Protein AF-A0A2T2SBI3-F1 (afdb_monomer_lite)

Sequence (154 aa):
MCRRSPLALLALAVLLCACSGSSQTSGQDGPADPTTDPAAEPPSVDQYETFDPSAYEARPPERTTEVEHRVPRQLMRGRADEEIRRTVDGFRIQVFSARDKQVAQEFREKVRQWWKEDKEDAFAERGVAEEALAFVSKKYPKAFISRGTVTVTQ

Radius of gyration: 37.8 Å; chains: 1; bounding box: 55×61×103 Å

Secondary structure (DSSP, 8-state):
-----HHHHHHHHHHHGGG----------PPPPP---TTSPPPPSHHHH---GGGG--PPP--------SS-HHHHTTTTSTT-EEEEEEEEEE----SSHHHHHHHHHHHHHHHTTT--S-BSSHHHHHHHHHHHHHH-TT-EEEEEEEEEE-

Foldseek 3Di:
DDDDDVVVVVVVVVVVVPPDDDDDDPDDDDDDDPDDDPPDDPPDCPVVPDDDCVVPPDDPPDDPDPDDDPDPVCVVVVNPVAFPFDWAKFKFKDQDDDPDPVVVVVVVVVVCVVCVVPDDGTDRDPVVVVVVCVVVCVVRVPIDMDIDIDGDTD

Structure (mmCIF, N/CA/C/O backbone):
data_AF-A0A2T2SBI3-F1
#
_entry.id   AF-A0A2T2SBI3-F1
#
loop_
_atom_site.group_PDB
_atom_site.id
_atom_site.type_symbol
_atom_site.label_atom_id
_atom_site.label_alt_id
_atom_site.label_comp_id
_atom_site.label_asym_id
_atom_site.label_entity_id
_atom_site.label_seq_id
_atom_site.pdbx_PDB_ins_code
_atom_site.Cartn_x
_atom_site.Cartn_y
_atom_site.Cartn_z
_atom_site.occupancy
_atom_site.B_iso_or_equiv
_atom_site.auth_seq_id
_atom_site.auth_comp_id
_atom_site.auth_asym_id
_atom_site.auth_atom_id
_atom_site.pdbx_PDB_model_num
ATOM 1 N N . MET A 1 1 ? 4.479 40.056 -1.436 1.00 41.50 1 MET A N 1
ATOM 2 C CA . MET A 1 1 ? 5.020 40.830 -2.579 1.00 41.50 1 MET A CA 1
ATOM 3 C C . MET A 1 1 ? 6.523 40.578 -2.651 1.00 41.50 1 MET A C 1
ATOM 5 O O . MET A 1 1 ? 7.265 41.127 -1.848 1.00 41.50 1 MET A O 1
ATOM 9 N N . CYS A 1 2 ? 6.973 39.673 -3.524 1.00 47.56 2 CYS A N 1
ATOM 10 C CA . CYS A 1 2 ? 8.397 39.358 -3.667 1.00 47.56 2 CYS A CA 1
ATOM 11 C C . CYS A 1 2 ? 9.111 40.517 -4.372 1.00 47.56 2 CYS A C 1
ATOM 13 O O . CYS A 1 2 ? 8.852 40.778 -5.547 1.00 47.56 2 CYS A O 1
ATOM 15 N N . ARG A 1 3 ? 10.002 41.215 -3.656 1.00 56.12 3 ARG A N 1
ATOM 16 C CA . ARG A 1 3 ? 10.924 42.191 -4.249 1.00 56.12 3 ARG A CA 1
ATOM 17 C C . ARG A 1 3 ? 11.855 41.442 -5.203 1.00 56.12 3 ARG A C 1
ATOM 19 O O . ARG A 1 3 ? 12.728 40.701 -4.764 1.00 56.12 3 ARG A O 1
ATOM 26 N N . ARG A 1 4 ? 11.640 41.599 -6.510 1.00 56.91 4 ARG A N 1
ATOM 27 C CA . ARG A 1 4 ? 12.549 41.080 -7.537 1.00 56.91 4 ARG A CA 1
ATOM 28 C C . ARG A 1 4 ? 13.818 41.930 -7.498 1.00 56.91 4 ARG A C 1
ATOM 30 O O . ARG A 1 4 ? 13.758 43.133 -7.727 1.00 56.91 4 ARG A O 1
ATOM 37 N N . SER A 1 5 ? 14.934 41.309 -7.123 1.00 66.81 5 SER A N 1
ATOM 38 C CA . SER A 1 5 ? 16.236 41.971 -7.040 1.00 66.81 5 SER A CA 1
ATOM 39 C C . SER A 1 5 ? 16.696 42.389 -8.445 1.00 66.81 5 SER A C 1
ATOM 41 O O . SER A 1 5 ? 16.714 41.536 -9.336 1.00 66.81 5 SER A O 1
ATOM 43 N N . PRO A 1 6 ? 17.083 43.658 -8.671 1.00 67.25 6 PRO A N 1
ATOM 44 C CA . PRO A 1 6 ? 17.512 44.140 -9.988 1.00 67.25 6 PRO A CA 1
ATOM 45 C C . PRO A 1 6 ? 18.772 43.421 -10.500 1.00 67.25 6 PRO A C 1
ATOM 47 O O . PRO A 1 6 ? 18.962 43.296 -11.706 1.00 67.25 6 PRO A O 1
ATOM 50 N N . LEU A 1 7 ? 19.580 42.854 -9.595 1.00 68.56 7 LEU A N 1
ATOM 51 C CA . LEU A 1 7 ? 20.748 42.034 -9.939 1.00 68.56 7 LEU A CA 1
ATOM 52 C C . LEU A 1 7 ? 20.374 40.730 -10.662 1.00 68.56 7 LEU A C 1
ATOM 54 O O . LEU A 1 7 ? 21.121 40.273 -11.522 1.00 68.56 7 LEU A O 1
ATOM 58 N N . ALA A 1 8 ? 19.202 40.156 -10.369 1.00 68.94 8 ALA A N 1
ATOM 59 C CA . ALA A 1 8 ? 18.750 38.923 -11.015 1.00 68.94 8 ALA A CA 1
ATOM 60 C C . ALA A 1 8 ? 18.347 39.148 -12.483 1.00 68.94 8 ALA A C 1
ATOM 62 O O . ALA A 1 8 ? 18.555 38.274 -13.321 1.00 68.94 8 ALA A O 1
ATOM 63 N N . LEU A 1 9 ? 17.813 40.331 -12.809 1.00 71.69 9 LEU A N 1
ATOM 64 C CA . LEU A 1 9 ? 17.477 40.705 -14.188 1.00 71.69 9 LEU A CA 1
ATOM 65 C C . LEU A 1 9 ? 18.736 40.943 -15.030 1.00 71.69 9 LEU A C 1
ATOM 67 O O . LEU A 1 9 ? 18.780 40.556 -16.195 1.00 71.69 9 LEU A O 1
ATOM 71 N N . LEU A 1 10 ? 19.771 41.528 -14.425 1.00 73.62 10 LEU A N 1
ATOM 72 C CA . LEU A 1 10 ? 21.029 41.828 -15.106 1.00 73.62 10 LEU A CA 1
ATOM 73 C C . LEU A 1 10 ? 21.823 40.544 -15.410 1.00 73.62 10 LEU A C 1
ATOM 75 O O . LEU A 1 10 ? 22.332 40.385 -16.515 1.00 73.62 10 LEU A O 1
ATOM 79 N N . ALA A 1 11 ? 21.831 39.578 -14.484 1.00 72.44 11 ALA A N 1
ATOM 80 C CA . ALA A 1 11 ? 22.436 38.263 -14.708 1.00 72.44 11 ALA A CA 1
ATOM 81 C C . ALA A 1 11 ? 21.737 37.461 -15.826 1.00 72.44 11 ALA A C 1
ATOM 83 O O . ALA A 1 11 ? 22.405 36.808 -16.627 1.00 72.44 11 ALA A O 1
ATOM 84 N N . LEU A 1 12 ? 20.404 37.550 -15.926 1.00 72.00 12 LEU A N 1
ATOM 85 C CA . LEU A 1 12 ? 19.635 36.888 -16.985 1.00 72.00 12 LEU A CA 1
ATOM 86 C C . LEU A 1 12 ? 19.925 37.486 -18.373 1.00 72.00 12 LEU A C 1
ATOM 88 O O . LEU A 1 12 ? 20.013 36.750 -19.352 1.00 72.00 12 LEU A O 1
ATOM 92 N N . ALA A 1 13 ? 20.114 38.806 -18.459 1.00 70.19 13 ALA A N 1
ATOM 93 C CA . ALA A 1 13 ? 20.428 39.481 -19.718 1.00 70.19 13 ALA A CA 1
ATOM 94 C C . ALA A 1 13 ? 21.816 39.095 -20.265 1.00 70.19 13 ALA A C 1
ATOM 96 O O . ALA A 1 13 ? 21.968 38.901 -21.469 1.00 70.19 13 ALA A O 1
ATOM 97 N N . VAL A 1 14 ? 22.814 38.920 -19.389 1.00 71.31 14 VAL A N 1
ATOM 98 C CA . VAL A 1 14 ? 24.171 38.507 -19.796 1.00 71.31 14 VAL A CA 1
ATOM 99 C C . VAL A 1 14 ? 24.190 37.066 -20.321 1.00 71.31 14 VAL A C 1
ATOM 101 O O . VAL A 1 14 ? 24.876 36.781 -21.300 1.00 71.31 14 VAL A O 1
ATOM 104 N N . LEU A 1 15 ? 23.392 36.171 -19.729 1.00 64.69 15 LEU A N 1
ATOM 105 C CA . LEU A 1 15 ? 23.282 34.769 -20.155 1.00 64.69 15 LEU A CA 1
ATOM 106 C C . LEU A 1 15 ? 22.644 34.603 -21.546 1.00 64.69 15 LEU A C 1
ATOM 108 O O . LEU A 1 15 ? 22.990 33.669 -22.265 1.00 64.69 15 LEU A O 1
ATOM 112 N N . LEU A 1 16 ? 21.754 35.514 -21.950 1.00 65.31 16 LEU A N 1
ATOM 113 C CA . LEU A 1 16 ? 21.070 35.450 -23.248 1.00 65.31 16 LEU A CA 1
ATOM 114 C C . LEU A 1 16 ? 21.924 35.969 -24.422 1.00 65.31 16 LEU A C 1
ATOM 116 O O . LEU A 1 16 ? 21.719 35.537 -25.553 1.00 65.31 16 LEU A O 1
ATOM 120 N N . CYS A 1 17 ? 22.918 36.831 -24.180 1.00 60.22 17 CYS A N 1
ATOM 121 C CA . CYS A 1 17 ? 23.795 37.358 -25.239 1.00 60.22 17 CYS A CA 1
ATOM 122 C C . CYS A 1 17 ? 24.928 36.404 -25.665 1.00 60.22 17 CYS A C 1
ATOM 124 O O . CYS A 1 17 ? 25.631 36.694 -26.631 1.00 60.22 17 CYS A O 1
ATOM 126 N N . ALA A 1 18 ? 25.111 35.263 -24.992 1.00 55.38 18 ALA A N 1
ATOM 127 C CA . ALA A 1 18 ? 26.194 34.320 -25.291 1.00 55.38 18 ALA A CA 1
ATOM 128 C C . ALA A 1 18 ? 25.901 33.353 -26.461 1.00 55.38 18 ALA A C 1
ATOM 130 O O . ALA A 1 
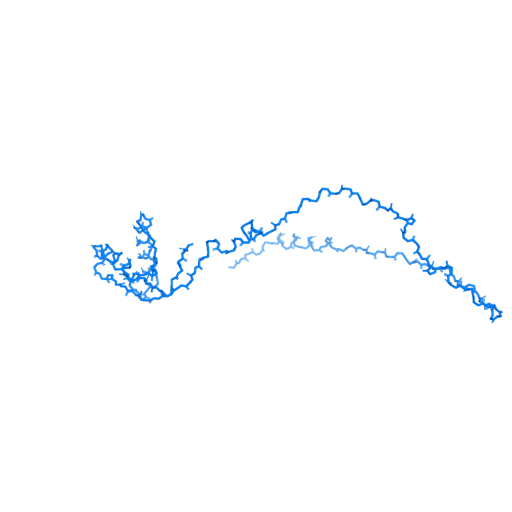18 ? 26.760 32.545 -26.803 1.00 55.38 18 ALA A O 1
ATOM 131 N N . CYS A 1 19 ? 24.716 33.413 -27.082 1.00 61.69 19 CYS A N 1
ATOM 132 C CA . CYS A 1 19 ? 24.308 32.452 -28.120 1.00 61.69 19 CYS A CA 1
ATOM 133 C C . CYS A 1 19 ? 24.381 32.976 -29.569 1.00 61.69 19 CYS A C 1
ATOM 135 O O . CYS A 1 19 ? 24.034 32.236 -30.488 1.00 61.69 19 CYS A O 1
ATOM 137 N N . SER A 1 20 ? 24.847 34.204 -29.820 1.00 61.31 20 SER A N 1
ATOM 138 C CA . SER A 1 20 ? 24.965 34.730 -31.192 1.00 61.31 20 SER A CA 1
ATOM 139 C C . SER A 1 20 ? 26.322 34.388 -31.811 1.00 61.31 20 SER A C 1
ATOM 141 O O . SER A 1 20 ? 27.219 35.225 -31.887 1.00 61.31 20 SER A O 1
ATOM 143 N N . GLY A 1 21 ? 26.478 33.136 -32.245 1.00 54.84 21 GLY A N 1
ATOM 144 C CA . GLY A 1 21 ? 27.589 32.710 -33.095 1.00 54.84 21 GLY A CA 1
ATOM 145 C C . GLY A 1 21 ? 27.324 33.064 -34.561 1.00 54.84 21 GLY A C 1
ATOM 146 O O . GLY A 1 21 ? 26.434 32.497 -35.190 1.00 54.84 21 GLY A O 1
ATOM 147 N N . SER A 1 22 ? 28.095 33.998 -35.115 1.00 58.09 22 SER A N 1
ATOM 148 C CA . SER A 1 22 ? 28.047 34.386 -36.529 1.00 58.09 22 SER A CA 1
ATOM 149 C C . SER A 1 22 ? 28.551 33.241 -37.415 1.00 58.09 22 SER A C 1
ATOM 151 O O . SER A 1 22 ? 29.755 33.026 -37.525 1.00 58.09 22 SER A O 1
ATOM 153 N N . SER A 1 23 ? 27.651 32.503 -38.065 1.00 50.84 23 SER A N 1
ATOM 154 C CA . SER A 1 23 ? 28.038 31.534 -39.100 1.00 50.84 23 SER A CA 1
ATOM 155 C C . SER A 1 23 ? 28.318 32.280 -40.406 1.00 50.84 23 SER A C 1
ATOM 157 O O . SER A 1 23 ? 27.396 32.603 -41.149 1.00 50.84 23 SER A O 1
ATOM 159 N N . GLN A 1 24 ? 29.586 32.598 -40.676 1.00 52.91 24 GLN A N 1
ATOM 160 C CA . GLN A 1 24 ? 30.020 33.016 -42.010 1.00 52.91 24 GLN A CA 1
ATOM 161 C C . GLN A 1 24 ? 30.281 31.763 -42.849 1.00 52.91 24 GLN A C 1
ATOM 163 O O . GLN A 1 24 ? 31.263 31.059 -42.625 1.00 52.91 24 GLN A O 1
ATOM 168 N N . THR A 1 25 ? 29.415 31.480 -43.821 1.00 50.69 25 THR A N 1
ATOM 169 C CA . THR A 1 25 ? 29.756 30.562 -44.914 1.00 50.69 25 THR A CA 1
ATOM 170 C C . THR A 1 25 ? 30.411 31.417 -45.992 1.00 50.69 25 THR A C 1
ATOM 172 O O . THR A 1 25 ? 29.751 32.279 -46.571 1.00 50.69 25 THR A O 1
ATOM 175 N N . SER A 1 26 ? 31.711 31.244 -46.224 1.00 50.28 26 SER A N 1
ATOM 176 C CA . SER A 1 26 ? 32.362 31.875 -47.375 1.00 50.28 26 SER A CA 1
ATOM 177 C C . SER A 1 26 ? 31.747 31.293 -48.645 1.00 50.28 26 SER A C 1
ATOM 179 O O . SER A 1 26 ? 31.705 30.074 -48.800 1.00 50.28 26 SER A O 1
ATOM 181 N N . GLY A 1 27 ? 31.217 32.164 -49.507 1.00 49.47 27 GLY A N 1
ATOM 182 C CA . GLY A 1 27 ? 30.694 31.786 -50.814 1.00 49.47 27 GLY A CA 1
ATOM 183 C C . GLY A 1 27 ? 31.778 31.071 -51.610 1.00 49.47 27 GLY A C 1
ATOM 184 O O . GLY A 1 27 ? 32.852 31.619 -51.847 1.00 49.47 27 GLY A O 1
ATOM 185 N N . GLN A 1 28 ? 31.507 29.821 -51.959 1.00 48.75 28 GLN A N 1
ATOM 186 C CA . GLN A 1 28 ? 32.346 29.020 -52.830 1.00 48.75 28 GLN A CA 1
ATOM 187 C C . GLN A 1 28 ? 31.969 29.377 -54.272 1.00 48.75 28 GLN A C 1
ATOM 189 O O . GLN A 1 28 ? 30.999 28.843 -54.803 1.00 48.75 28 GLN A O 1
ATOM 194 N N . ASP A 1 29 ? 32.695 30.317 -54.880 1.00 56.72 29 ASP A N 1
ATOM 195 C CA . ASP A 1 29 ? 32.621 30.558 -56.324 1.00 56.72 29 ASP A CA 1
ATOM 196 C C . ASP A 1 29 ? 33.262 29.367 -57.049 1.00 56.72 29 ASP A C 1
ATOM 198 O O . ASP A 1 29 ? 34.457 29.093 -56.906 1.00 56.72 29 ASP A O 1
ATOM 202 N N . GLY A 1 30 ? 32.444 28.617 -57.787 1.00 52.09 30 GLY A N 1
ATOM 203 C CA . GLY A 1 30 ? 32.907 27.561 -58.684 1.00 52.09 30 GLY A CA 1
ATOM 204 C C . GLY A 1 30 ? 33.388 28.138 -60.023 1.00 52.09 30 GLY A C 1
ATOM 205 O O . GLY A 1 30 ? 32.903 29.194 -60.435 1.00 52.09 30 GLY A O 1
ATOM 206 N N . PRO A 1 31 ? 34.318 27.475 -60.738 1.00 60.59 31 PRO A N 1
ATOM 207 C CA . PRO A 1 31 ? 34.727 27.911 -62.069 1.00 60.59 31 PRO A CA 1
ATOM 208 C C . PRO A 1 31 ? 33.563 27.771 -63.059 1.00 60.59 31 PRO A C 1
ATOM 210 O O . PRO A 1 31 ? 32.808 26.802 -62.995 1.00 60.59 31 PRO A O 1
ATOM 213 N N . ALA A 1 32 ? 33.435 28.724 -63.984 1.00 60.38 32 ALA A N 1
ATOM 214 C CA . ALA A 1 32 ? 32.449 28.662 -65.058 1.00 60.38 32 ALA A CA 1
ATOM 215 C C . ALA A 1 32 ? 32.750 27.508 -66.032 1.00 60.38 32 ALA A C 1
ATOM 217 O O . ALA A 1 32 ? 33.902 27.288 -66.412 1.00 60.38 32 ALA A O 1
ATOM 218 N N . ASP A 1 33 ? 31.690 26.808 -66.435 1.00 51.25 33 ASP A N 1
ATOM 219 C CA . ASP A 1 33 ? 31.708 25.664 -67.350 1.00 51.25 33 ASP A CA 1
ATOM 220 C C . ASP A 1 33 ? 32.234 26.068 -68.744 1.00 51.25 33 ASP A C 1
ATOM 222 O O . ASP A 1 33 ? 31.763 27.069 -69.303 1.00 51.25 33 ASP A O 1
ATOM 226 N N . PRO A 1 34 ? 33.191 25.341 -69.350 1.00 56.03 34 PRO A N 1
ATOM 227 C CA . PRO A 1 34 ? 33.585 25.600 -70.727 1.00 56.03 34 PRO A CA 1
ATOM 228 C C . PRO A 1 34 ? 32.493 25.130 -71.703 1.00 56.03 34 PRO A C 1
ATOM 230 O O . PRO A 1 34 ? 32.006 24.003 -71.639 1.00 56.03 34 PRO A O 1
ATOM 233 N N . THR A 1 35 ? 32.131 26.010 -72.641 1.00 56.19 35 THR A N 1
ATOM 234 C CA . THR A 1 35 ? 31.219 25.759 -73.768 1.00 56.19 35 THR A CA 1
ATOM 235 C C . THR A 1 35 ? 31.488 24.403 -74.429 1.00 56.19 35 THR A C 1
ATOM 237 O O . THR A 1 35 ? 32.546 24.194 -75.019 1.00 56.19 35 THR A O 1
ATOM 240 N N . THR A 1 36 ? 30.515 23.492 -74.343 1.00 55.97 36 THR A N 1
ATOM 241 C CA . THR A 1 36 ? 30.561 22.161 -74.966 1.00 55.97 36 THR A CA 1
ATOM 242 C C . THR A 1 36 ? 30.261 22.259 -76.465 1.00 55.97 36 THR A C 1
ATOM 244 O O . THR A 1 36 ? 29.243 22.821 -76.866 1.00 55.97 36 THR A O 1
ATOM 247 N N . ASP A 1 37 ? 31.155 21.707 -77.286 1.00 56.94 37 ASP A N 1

---+---

WHAT TO DO: Print exactly the lines above, between the one holding "ATOM 85 C CA" and the one holding "ATOM 92 N N", inclusive, and nothing besides.

ANSWER AREA:
ATOM 85 C CA . LEU A 1 12 ? 19.635 36.888 -16.985 1.00 72.00 12 LEU A CA 1
ATOM 86 C C . LEU A 1 12 ? 19.925 37.486 -18.373 1.00 72.00 12 LEU A C 1
ATOM 88 O O . LEU A 1 12 ? 20.013 36.750 -19.352 1.00 72.00 12 LEU A O 1
ATOM 92 N N . ALA A 1 13 ? 20.114 38.806 -18.459 1.00 70.19 13 ALA A N 1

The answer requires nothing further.